Instructions for the task => Exactly the lines below from the one with "ATOM 88 C C" up to and including the one with "ATOM 107 C C" make up the answer, with nothing else added.

Material for this exercise =>
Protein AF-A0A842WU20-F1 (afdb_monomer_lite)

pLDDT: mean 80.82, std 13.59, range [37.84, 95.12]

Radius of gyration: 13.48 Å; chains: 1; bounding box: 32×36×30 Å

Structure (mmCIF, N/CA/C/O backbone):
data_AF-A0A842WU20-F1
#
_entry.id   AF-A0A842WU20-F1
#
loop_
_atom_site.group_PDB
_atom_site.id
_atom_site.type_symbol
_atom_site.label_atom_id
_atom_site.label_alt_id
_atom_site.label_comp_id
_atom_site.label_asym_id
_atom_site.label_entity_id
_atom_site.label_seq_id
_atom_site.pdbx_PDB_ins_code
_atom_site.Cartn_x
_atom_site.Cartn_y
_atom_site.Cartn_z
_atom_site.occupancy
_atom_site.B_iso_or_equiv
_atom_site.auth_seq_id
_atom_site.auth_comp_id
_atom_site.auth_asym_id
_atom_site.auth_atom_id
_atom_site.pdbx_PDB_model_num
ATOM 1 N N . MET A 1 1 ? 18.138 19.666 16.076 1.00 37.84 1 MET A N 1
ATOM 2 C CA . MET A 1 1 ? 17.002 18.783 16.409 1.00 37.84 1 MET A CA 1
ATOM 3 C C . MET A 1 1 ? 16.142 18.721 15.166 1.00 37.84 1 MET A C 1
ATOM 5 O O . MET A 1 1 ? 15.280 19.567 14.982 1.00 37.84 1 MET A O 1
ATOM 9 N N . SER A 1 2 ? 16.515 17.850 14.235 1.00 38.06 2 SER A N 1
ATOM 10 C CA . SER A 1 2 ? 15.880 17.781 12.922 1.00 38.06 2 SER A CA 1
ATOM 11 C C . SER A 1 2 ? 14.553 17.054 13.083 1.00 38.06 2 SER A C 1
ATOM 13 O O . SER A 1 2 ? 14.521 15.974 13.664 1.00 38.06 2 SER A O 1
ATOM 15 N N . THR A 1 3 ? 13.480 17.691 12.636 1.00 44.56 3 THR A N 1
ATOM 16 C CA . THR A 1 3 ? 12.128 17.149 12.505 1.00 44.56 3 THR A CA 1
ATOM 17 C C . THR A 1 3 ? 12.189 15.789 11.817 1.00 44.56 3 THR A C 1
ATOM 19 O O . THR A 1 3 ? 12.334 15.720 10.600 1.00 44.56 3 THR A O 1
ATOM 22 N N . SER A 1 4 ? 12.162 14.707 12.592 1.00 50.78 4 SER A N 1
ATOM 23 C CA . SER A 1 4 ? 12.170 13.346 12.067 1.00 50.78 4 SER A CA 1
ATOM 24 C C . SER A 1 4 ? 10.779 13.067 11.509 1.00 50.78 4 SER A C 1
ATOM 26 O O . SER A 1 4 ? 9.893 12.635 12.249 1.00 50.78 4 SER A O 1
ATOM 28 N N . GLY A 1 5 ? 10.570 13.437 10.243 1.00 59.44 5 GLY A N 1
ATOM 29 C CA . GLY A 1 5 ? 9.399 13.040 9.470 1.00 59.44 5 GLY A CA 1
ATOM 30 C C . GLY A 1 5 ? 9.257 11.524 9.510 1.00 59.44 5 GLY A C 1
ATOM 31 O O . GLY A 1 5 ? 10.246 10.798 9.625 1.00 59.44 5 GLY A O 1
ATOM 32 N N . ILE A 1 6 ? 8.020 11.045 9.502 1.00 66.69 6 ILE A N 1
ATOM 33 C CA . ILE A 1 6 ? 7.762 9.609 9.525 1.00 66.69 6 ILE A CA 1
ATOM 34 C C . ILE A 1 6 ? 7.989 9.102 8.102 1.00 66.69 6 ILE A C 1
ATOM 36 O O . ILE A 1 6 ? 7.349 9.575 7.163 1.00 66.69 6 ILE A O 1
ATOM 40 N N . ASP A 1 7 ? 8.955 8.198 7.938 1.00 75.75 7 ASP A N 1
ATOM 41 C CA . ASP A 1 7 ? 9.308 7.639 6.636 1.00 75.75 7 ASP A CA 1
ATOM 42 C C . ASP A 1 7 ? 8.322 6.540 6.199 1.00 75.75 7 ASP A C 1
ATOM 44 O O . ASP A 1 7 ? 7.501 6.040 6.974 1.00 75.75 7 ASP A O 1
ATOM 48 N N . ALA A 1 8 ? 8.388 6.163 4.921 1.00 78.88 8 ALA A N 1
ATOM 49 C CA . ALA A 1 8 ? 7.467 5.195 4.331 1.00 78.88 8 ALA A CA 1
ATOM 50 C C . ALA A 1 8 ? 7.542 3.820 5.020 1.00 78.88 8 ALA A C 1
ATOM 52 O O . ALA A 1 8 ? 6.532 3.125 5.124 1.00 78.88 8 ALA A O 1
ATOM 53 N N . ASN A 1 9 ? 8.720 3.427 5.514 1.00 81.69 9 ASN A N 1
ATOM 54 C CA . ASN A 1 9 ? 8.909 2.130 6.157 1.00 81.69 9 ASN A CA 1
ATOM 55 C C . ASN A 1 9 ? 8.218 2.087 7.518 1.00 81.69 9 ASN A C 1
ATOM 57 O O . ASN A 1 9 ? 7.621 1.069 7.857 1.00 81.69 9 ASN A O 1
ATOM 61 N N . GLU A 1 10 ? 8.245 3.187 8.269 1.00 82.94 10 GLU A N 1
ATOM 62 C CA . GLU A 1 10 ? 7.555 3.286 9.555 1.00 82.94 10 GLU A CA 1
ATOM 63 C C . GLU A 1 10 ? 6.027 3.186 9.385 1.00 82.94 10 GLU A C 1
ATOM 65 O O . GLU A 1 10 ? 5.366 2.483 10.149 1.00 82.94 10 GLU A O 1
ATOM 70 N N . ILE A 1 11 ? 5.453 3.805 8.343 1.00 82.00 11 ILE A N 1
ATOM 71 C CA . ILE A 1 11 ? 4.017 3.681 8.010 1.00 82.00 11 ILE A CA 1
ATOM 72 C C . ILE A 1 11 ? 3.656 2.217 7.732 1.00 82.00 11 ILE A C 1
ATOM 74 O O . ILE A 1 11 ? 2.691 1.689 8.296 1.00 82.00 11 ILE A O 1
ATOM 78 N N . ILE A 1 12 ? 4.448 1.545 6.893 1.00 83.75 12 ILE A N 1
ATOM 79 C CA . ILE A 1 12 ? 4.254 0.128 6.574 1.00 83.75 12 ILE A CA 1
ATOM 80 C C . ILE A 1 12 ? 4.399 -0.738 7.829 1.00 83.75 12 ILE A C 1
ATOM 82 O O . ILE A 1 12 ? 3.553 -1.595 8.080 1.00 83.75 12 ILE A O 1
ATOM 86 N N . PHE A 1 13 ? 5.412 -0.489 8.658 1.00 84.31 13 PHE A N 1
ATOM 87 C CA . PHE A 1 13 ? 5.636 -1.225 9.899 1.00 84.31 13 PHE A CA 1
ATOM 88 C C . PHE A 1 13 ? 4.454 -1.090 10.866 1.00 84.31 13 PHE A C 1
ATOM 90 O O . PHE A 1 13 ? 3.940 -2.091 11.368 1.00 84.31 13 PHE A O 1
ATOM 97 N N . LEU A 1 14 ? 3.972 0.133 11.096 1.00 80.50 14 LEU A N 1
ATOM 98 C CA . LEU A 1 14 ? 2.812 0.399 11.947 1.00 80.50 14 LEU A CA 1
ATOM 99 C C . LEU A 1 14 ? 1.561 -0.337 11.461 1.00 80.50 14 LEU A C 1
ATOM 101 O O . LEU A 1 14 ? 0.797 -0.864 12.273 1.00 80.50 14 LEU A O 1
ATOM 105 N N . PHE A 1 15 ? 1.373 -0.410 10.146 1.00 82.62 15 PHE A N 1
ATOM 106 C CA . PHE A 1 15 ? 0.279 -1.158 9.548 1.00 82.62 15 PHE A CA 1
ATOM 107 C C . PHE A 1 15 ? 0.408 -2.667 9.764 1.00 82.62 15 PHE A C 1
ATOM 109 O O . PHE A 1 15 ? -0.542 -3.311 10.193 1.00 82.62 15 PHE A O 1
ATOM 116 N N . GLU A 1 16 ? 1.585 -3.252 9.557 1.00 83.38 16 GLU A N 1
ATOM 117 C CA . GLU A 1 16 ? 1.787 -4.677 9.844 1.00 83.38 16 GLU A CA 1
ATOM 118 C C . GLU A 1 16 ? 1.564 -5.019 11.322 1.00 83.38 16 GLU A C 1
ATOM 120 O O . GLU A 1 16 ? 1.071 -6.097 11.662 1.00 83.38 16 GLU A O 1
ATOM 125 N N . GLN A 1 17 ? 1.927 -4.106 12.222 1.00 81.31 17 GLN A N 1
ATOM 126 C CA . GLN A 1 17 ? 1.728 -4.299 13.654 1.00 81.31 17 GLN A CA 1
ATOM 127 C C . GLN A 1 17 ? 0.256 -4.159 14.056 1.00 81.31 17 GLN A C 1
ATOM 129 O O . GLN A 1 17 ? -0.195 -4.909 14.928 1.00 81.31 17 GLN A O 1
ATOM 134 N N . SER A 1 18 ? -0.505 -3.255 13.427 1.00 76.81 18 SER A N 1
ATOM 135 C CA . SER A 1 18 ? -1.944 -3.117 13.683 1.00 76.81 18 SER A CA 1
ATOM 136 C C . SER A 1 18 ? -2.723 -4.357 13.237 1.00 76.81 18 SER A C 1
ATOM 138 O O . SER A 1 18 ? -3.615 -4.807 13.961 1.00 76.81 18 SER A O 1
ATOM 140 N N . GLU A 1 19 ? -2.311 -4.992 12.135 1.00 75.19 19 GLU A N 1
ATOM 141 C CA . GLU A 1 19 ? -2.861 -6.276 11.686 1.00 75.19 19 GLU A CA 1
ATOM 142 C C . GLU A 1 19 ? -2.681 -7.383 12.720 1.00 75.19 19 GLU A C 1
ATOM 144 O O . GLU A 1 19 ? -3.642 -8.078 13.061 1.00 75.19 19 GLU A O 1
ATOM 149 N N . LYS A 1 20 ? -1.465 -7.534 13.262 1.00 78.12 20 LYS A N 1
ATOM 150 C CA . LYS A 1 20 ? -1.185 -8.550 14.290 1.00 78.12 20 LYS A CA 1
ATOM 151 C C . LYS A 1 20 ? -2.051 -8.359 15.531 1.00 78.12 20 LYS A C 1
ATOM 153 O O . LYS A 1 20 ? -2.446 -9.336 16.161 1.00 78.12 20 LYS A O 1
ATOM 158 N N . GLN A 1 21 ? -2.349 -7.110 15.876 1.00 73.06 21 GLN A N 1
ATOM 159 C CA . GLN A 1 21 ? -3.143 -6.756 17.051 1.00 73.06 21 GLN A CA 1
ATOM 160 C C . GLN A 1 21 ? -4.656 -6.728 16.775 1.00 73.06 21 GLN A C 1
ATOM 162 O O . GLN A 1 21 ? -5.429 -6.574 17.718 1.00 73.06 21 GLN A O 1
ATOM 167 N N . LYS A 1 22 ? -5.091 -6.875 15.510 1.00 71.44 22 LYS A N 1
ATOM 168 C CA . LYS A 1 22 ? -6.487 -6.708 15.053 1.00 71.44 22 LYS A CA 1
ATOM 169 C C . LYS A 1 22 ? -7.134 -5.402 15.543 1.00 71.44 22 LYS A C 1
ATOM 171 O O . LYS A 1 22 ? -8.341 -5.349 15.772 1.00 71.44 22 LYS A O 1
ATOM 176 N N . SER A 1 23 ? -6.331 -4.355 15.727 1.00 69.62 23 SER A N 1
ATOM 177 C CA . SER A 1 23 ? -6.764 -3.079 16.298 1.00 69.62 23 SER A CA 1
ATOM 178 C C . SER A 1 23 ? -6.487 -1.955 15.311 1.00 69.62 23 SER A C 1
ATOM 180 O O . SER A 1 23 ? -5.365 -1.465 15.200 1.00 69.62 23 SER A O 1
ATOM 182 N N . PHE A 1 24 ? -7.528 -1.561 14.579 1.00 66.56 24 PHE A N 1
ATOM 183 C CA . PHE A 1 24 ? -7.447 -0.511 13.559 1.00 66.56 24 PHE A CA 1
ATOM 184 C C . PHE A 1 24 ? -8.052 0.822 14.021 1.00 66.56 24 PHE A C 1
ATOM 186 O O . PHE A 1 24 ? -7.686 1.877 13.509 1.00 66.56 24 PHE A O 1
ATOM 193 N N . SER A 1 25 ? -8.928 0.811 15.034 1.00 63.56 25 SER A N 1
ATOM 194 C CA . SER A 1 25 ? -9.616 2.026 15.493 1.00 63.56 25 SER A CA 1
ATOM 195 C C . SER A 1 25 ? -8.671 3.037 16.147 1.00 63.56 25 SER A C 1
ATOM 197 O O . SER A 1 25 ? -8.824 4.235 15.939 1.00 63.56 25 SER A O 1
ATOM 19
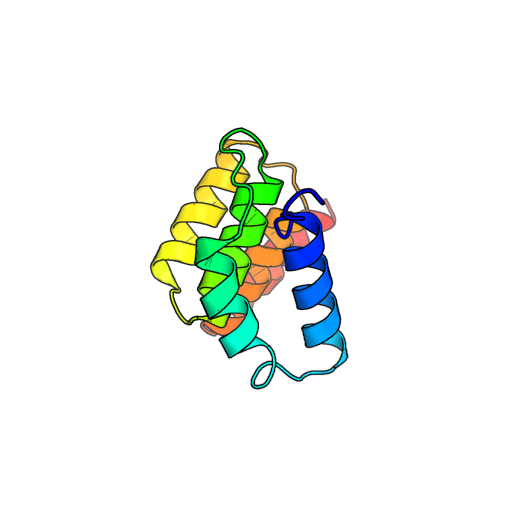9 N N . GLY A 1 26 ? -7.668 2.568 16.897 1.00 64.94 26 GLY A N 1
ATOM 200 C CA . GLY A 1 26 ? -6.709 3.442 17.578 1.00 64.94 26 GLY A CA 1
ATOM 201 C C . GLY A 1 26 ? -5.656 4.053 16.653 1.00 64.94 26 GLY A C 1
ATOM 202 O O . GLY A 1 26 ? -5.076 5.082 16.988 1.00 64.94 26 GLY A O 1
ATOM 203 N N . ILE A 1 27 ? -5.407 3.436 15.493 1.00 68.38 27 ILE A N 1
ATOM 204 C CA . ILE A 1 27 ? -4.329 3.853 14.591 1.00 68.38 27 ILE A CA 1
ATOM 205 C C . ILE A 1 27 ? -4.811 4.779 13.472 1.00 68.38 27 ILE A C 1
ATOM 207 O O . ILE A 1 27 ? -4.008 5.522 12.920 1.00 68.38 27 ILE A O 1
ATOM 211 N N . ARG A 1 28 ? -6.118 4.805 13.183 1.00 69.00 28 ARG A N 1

Result below =>
ATOM 88 C C . PHE A 1 13 ? 4.454 -1.090 10.866 1.00 84.31 13 PHE A C 1
ATOM 90 O O . PHE A 1 13 ? 3.940 -2.091 11.368 1.00 84.31 13 PHE A O 1
ATOM 97 N N . LEU A 1 14 ? 3.972 0.133 11.096 1.00 80.50 14 LEU A N 1
ATOM 98 C CA . LEU A 1 14 ? 2.812 0.399 11.947 1.00 80.50 14 LEU A CA 1
ATOM 99 C C . LEU A 1 14 ? 1.561 -0.337 11.461 1.00 80.50 14 LEU A C 1
ATOM 101 O O . LEU A 1 14 ? 0.797 -0.864 12.273 1.00 80.50 14 LEU A O 1
ATOM 105 N N . PHE A 1 15 ? 1.373 -0.410 10.146 1.00 82.62 15 PHE A N 1
ATOM 106 C CA . PHE A 1 15 ? 0.279 -1.158 9.548 1.00 82.62 15 PHE A CA 1
ATOM 107 C C . PHE A 1 15 ? 0.408 -2.667 9.764 1.00 82.62 15 PHE A C 1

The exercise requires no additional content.